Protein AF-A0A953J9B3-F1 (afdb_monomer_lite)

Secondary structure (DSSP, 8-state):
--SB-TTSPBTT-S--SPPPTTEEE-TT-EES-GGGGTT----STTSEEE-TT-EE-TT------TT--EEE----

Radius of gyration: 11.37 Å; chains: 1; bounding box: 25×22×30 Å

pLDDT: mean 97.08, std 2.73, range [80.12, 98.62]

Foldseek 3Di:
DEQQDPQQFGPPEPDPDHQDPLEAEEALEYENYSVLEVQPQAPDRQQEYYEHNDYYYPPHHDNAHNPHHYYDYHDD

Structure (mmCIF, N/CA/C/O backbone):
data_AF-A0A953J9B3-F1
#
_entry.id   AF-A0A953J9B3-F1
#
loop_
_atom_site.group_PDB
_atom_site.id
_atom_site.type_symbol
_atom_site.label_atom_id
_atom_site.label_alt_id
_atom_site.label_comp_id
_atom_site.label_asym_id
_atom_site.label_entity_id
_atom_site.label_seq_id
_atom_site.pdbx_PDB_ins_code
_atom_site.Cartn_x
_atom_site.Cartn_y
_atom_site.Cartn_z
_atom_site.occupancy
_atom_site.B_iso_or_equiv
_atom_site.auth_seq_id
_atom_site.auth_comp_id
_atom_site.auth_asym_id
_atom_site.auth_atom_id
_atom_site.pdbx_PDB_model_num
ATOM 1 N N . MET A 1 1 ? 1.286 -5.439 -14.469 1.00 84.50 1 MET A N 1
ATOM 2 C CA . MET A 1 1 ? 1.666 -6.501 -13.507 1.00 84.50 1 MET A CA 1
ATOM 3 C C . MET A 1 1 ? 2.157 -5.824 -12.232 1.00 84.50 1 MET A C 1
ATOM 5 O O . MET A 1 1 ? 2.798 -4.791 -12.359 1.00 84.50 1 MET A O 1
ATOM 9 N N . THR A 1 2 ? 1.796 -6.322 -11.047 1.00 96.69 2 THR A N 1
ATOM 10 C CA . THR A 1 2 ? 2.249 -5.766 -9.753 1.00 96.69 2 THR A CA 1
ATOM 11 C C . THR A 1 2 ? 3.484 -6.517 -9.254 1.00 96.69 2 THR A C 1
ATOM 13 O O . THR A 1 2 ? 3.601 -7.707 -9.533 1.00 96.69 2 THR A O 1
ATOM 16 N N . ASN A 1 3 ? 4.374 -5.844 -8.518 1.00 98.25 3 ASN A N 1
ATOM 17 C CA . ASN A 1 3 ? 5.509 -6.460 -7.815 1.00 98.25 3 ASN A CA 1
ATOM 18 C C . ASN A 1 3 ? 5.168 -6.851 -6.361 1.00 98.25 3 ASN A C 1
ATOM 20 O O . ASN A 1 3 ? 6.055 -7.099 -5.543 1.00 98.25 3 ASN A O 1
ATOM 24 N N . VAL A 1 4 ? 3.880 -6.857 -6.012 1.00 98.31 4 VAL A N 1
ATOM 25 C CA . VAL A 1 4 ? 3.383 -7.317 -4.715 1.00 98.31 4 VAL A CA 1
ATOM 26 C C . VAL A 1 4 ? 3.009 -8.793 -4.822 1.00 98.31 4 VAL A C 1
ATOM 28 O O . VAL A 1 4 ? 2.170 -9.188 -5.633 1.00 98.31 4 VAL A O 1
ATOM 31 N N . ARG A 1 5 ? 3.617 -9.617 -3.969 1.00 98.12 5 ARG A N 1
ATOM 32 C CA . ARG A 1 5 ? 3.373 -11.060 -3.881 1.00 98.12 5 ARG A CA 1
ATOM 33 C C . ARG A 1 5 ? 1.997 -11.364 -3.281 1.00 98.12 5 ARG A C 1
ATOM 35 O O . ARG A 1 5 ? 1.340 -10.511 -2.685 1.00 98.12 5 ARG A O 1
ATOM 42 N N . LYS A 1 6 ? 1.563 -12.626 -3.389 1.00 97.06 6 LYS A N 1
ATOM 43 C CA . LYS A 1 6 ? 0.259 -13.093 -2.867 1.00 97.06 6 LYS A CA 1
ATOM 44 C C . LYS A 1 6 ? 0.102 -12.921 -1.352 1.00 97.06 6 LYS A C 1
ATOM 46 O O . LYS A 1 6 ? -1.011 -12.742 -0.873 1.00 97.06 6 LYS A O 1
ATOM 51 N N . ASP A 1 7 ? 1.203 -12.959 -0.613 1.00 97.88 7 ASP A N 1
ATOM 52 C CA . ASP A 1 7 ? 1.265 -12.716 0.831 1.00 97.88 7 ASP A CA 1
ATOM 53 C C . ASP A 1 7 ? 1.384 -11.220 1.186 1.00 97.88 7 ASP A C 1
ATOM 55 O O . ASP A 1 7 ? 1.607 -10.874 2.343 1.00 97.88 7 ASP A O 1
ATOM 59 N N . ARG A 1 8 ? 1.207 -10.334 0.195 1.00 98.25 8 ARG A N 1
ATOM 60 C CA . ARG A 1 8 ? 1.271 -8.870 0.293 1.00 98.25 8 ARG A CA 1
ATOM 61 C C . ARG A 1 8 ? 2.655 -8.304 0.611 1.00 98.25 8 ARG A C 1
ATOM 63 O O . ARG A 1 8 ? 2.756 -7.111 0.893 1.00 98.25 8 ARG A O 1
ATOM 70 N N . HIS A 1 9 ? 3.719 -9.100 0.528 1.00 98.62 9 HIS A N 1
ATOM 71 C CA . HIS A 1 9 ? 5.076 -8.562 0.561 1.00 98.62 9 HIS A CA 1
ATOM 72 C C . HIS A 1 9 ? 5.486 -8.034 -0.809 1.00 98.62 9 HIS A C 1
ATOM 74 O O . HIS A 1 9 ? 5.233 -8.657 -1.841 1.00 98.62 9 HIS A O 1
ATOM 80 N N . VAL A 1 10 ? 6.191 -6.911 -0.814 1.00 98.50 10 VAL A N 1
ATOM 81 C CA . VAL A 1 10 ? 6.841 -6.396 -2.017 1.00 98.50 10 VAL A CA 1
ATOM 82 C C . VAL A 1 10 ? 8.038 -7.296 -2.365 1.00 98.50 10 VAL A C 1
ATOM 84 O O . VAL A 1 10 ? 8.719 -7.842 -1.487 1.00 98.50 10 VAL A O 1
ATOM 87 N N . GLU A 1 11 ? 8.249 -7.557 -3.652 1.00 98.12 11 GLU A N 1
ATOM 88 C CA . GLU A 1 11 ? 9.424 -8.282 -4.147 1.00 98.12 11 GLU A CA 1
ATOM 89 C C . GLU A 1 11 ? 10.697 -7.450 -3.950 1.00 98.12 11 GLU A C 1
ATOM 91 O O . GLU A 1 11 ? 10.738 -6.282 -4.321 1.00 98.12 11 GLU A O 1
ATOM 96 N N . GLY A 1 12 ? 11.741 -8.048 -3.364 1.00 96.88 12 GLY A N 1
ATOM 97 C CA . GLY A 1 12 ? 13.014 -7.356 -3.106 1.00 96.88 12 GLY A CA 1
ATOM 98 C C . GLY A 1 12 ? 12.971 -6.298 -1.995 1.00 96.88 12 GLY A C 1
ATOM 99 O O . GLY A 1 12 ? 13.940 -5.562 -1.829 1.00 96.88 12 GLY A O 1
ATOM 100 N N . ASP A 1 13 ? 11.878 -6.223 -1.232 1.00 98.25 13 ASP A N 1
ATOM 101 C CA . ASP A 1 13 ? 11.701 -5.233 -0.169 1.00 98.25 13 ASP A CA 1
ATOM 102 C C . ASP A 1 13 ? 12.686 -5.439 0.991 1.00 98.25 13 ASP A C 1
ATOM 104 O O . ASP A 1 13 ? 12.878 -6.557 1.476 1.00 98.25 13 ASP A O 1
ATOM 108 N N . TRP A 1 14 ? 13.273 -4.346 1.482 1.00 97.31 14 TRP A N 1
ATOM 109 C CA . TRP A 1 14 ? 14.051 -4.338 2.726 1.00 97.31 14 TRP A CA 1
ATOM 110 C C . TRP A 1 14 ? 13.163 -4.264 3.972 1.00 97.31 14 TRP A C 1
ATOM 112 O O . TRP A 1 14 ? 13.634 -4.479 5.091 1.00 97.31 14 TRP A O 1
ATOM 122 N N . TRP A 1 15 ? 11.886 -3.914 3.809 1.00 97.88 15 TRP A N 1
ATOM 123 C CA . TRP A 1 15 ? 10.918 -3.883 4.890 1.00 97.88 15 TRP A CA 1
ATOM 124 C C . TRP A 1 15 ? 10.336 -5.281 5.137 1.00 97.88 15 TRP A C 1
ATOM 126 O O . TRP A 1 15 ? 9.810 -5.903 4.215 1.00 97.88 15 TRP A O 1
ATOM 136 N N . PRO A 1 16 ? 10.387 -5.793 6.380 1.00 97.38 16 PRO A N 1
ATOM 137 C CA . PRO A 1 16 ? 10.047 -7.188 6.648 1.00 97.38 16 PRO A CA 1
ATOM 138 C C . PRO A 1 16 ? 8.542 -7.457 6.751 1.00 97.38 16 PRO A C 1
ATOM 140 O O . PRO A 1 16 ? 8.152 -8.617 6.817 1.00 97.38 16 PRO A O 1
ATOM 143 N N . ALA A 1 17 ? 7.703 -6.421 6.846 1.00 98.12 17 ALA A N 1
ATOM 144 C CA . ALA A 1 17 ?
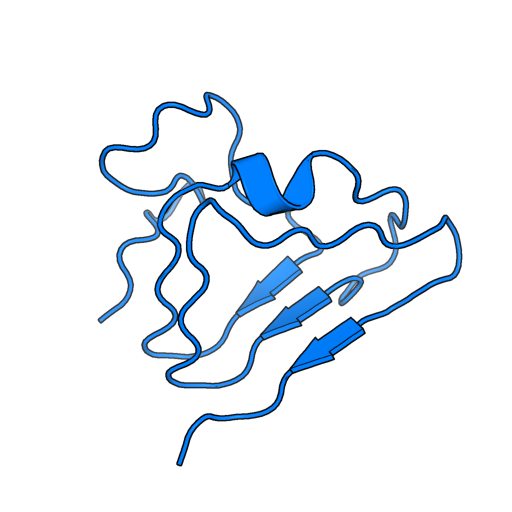 6.263 -6.581 7.024 1.00 98.12 17 ALA A CA 1
ATOM 145 C C . ALA A 1 17 ? 5.512 -6.416 5.692 1.00 98.12 17 ALA A C 1
ATOM 147 O 
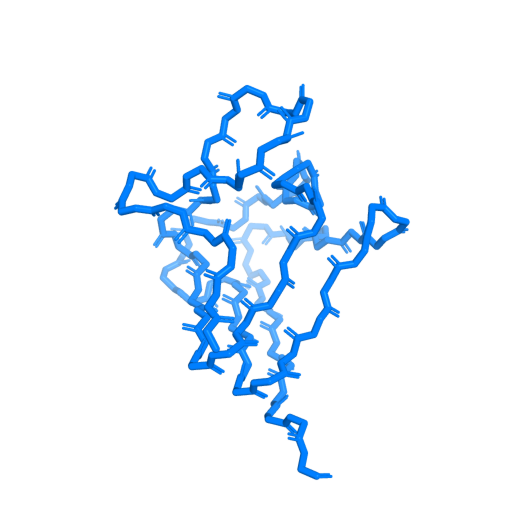O . ALA A 1 17 ? 5.927 -5.613 4.854 1.00 98.12 17 ALA A O 1
ATOM 148 N N . PRO A 1 18 ? 4.376 -7.108 5.504 1.00 98.50 18 PRO A N 1
ATOM 149 C CA . PRO A 1 18 ? 3.583 -6.978 4.291 1.00 98.50 18 PRO A CA 1
ATOM 150 C C . PRO A 1 18 ? 2.879 -5.618 4.224 1.00 98.50 18 PRO A C 1
ATOM 152 O O . PRO A 1 18 ? 2.726 -4.913 5.227 1.00 98.50 18 PRO A O 1
ATOM 155 N N . ILE A 1 19 ? 2.358 -5.279 3.044 1.00 98.56 19 ILE A N 1
ATOM 156 C CA . ILE A 1 19 ? 1.407 -4.177 2.892 1.00 98.56 19 ILE A CA 1
ATOM 157 C C . ILE A 1 19 ? 0.189 -4.460 3.794 1.00 98.56 19 ILE A C 1
ATOM 159 O O . ILE A 1 19 ? -0.418 -5.532 3.659 1.00 98.56 19 ILE A O 1
ATOM 163 N N . PRO A 1 20 ? -0.220 -3.526 4.678 1.00 98.31 20 PRO A N 1
ATOM 164 C CA . PRO A 1 20 ? -1.319 -3.748 5.618 1.00 98.31 20 PRO A CA 1
ATOM 165 C C . PRO A 1 20 ? -2.605 -4.195 4.921 1.00 98.31 20 PRO A C 1
ATOM 167 O O . PRO A 1 20 ? -2.914 -3.7
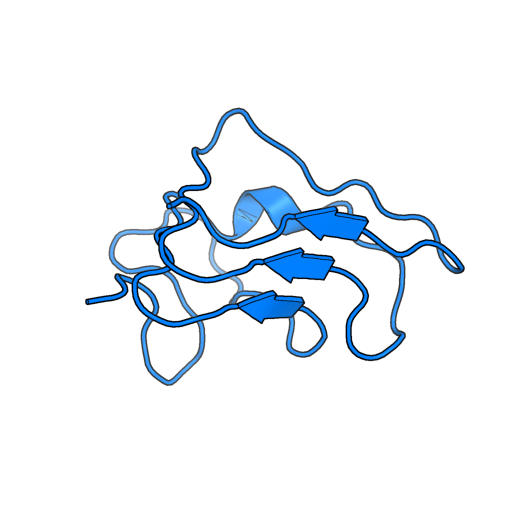26 3.827 1.00 98.31 20 PRO A O 1
ATOM 170 N N . SER A 1 21 ? -3.369 -5.099 5.537 1.00 97.88 21 SER A N 1
ATOM 171 C CA . SER A 1 21 ? -4.586 -5.681 4.942 1.00 97.88 21 SER A CA 1
ATOM 172 C C . SER A 1 21 ? -5.686 -4.658 4.657 1.00 97.88 21 SER A C 1
ATOM 174 O O . SER A 1 21 ? -6.560 -4.912 3.837 1.00 97.88 21 SER A O 1
ATOM 176 N N . ASN A 1 22 ? -5.626 -3.495 5.304 1.00 97.69 22 ASN A N 1
ATOM 177 C CA . ASN A 1 22 ? -6.556 -2.390 5.127 1.00 97.69 22 ASN A CA 1
ATOM 178 C C . ASN A 1 22 ? -6.087 -1.328 4.113 1.00 97.69 22 ASN A C 1
ATOM 180 O O . ASN A 1 22 ? -6.654 -0.235 4.059 1.00 97.69 22 ASN A O 1
ATOM 184 N N . VAL A 1 23 ? -5.061 -1.649 3.321 1.00 98.38 23 VAL A N 1
ATOM 185 C CA . VAL A 1 23 ? -4.663 -0.913 2.117 1.00 98.38 23 VAL A CA 1
ATOM 186 C C . VAL A 1 23 ? -5.188 -1.654 0.892 1.00 98.38 23 VAL A C 1
ATOM 188 O O . VAL A 1 23 ? -4.891 -2.835 0.689 1.00 98.38 23 VAL A O 1
ATOM 191 N N . GLU A 1 24 ? -5.925 -0.951 0.048 1.00 98.38 24 GLU A N 1
ATOM 192 C CA . GLU A 1 24 ? -6.443 -1.462 -1.218 1.00 98.38 24 GLU A CA 1
ATOM 193 C C . GLU A 1 24 ? -5.597 -0.917 -2.368 1.00 98.38 24 GLU A C 1
ATOM 195 O O . GLU A 1 24 ? -5.209 0.253 -2.357 1.00 98.38 24 GLU A O 1
ATOM 200 N N . PHE A 1 25 ? -5.293 -1.759 -3.355 1.00 98.00 25 PHE A N 1
ATOM 201 C CA . PHE A 1 25 ? -4.547 -1.345 -4.537 1.00 98.00 25 PHE A CA 1
ATOM 202 C C . PHE A 1 25 ? -5.068 -2.025 -5.804 1.00 98.00 25 PHE A C 1
ATOM 204 O O . PHE A 1 25 ? -5.424 -3.205 -5.792 1.00 98.00 25 PHE A O 1
ATOM 211 N N . GLY A 1 26 ? -5.134 -1.255 -6.887 1.00 97.25 26 GLY A N 1
ATOM 212 C CA . GLY A 1 26 ? -5.639 -1.693 -8.180 1.00 97.25 26 GLY A CA 1
ATOM 213 C C . GLY A 1 26 ? -4.628 -2.474 -9.019 1.00 97.25 26 GLY A C 1
ATOM 214 O O . GLY A 1 26 ? -3.477 -2.709 -8.645 1.00 97.25 26 GLY A O 1
ATOM 215 N N . GLU A 1 27 ? -5.079 -2.864 -10.210 1.00 96.69 27 GLU A N 1
ATOM 216 C CA . GLU A 1 27 ? -4.235 -3.504 -11.216 1.00 96.69 27 GLU A CA 1
ATOM 217 C C . GLU A 1 27 ? -3.016 -2.639 -11.564 1.00 96.69 27 GLU A C 1
ATOM 219 O O . GLU A 1 27 ? -3.108 -1.419 -11.693 1.00 96.69 27 GLU A O 1
ATOM 224 N N . GLY A 1 28 ? -1.860 -3.283 -11.738 1.00 96.75 28 GLY A N 1
ATOM 225 C CA . GLY A 1 28 ? -0.641 -2.591 -12.155 1.00 96.75 28 GLY A CA 1
ATOM 226 C C . GLY A 1 28 ? -0.023 -1.702 -11.078 1.00 96.75 28 GLY A C 1
ATOM 227 O O . GLY A 1 28 ? 0.890 -0.951 -11.399 1.00 96.75 28 GLY A O 1
ATOM 228 N N . PHE A 1 29 ? -0.487 -1.799 -9.827 1.00 98.00 29 PHE A N 1
ATOM 229 C CA . PHE A 1 29 ? 0.142 -1.134 -8.694 1.00 98.00 29 PHE A CA 1
ATOM 230 C C . PHE A 1 29 ? 1.608 -1.554 -8.540 1.00 98.00 29 PHE A C 1
ATOM 232 O O . PHE A 1 29 ? 1.921 -2.749 -8.518 1.00 98.00 29 PHE A O 1
ATOM 239 N N . TYR A 1 30 ? 2.486 -0.569 -8.388 1.00 98.06 30 TYR A N 1
ATOM 240 C CA . TYR A 1 30 ? 3.894 -0.761 -8.067 1.00 98.06 30 TYR A CA 1
ATOM 241 C C . TYR A 1 30 ? 4.218 -0.140 -6.709 1.00 98.06 30 TYR A C 1
ATOM 243 O O . TYR A 1 30 ? 3.844 1.001 -6.422 1.00 98.06 30 TYR A O 1
ATOM 251 N N . CYS A 1 31 ? 4.966 -0.871 -5.886 1.00 98.31 31 CYS A N 1
ATOM 252 C CA . CYS A 1 31 ? 5.450 -0.394 -4.598 1.00 98.31 31 CYS A CA 1
ATOM 253 C C . CYS A 1 31 ? 6.922 -0.747 -4.445 1.00 98.31 31 CYS A C 1
ATOM 255 O O . CYS A 1 31 ? 7.272 -1.914 -4.530 1.00 98.31 31 CYS A O 1
ATOM 257 N N . GLU A 1 32 ? 7.783 0.235 -4.203 1.00 98.38 32 GLU A N 1
ATOM 258 C CA . GLU A 1 32 ? 9.206 -0.028 -3.964 
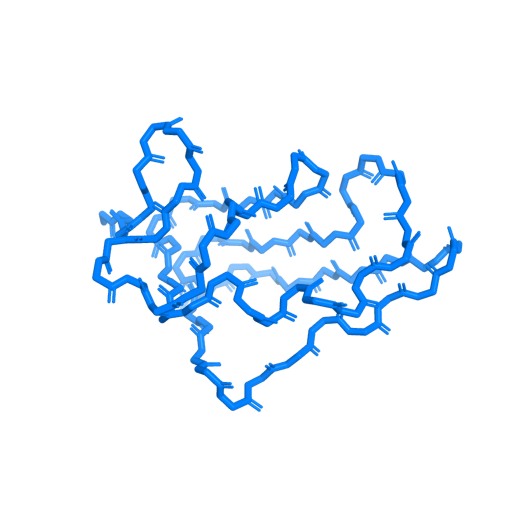1.00 98.38 32 GLU A CA 1
ATOM 259 C C . GLU A 1 32 ? 9.454 -0.635 -2.574 1.00 98.38 32 GLU A C 1
ATOM 261 O O . GLU A 1 32 ? 10.311 -1.497 -2.423 1.00 98.38 32 GLU A O 1
ATOM 266 N N . SER A 1 33 ? 8.684 -0.214 -1.564 1.00 98.44 33 SER A N 1
ATOM 267 C CA . SER A 1 33 ? 8.753 -0.778 -0.215 1.00 98.44 33 SER A CA 1
ATOM 268 C C . SER A 1 33 ? 7.452 -0.575 0.563 1.00 98.44 33 SER A C 1
ATOM 270 O O . SER A 1 33 ? 6.907 0.531 0.614 1.00 98.44 33 SER A O 1
ATOM 272 N N . ALA A 1 34 ? 6.989 -1.607 1.272 1.00 98.50 34 ALA A N 1
ATOM 273 C CA . ALA A 1 34 ? 5.862 -1.534 2.203 1.00 98.50 34 ALA A CA 1
ATOM 274 C C . ALA A 1 34 ? 6.152 -0.631 3.422 1.00 98.50 34 ALA A C 1
ATOM 276 O O . ALA A 1 34 ? 5.235 -0.261 4.165 1.00 98.50 34 ALA A O 1
ATOM 277 N N . GLN A 1 35 ? 7.403 -0.189 3.599 1.00 98.38 35 GLN A N 1
ATOM 278 C CA . GLN A 1 35 ? 7.792 0.791 4.610 1.00 98.38 35 GLN A CA 1
ATOM 279 C C . GLN A 1 35 ? 6.988 2.100 4.530 1.00 98.38 35 GLN A C 1
ATOM 281 O O . GLN A 1 35 ? 6.795 2.756 5.559 1.00 98.38 35 GLN A O 1
ATOM 286 N N . ILE A 1 36 ? 6.474 2.472 3.351 1.00 98.44 36 ILE A N 1
ATOM 287 C CA . ILE A 1 36 ? 5.661 3.687 3.157 1.00 98.44 36 ILE A CA 1
ATOM 288 C C . ILE A 1 36 ? 4.383 3.703 4.019 1.00 98.44 36 ILE A C 1
ATOM 290 O O . ILE A 1 36 ? 3.803 4.766 4.248 1.00 98.44 36 ILE A O 1
ATOM 294 N N . PHE A 1 37 ? 3.962 2.547 4.551 1.00 98.25 37 PHE A N 1
ATOM 295 C CA . PHE A 1 37 ? 2.803 2.398 5.436 1.00 98.25 37 PHE A CA 1
ATOM 296 C C . PHE A 1 37 ? 3.159 2.353 6.932 1.00 98.25 37 PHE A C 1
ATOM 298 O O . PHE A 1 37 ? 2.264 2.245 7.765 1.00 98.25 37 PHE A O 1
ATOM 305 N N . ARG A 1 38 ? 4.435 2.497 7.328 1.00 97.44 38 ARG A N 1
ATOM 306 C CA . ARG A 1 38 ? 4.886 2.380 8.740 1.00 97.44 38 ARG A CA 1
ATOM 307 C C . ARG A 1 38 ? 4.237 3.370 9.721 1.00 97.44 38 ARG A C 1
ATOM 309 O O . ARG A 1 38 ? 4.408 3.249 10.931 1.00 97.44 38 ARG A O 1
ATOM 316 N N . ARG A 1 39 ? 3.570 4.412 9.212 1.00 97.44 39 ARG A N 1
ATOM 317 C CA . ARG A 1 39 ? 2.857 5.435 9.998 1.00 97.44 39 ARG A CA 1
ATOM 318 C C . ARG A 1 39 ? 1.333 5.376 9.814 1.00 97.44 39 ARG A C 1
ATOM 320 O O . ARG A 1 39 ? 0.649 6.284 10.284 1.00 97.44 39 ARG A O 1
ATOM 327 N N . LEU A 1 40 ? 0.806 4.336 9.168 1.00 98.12 40 LEU A N 1
ATOM 328 C CA . LEU A 1 40 ? -0.628 4.093 9.041 1.00 98.12 40 LEU A CA 1
ATOM 329 C C . LEU A 1 40 ? -1.204 3.702 10.408 1.00 98.12 40 LEU A C 1
ATOM 331 O O . LEU A 1 40 ? -0.901 2.634 10.931 1.00 98.12 40 LEU A O 1
ATOM 335 N N . LYS A 1 41 ? -2.010 4.584 11.007 1.00 98.12 41 LYS A N 1
ATOM 336 C CA . LYS A 1 41 ? -2.670 4.341 12.303 1.00 98.12 41 LYS A CA 1
ATOM 337 C C . LYS A 1 41 ? -4.129 3.923 12.165 1.00 98.12 41 LYS A C 1
ATOM 339 O O . LYS A 1 41 ? -4.674 3.326 13.087 1.00 98.12 41 LYS A O 1
ATOM 344 N N . SER A 1 42 ? -4.779 4.295 11.065 1.00 98.00 42 SER A N 1
ATOM 345 C CA . SER A 1 42 ? -6.151 3.872 10.788 1.00 98.00 42 SER A CA 1
ATOM 346 C C . SER A 1 42 ? -6.210 2.351 10.647 1.00 98.00 42 SER A C 1
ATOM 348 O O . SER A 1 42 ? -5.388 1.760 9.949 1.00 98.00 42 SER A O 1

Exercise brief> Return, unchanged, the run of lines above that opens with the line containing "Radius of gyration: 11.37" and closes with the line containing "ATOM 18 C C". Include both.

Your response>
Radius of gyration: 11.37 Å; chains: 1; bounding box: 25×22×30 Å

pLDDT: mean 97.08, std 2.73, range [80.12, 98.62]

Foldseek 3Di:
DEQQDPQQFGPPEPDPDHQDPLEAEEALEYENYSVLEVQPQAPDRQQEYYEHNDYYYPPHHDNAHNPHHYYDYHDD

Structure (mmCIF, N/CA/C/O backbone):
data_AF-A0A953J9B3-F1
#
_entry.id   AF-A0A953J9B3-F1
#
loop_
_atom_site.group_PDB
_atom_site.id
_atom_site.type_symbol
_atom_site.label_atom_id
_atom_site.label_alt_id
_atom_site.label_comp_id
_atom_site.label_asym_id
_atom_site.label_entity_id
_atom_site.label_seq_id
_atom_site.pdbx_PDB_ins_code
_atom_site.Cartn_x
_atom_site.Cartn_y
_atom_site.Cartn_z
_atom_site.occupancy
_atom_site.B_iso_or_equiv
_atom_site.auth_seq_id
_atom_site.auth_comp_id
_atom_site.auth_asym_id
_atom_site.auth_atom_id
_atom_site.pdbx_PDB_model_num
ATOM 1 N N . MET A 1 1 ? 1.286 -5.439 -14.469 1.00 84.50 1 MET A N 1
ATOM 2 C CA . MET A 1 1 ? 1.666 -6.501 -13.507 1.00 84.50 1 MET A CA 1
ATOM 3 C C . MET A 1 1 ? 2.157 -5.824 -12.232 1.00 84.50 1 MET A C 1
ATOM 5 O O . MET A 1 1 ? 2.798 -4.791 -12.359 1.00 84.50 1 MET A O 1
ATOM 9 N N . THR A 1 2 ? 1.796 -6.322 -11.047 1.00 96.69 2 THR A N 1
ATOM 10 C CA . THR A 1 2 ? 2.249 -5.766 -9.753 1.00 96.69 2 THR A CA 1
ATOM 11 C C . THR A 1 2 ? 3.484 -6.517 -9.254 1.00 96.69 2 THR A C 1
ATOM 13 O O . THR A 1 2 ? 3.601 -7.707 -9.533 1.00 96.69 2 THR A O 1
ATOM 16 N N . ASN A 1 3 ? 4.374 -5.844 -8.518 1.00 98.25 3 ASN A N 1
ATOM 17 C CA . ASN A 1 3 ? 5.509 -6.460 -7.815 1.00 98.25 3 ASN A CA 1
ATOM 18 C C . ASN A 1 3 ? 5.168 -6.851 -6.361 1.00 98.25 3 ASN A C 1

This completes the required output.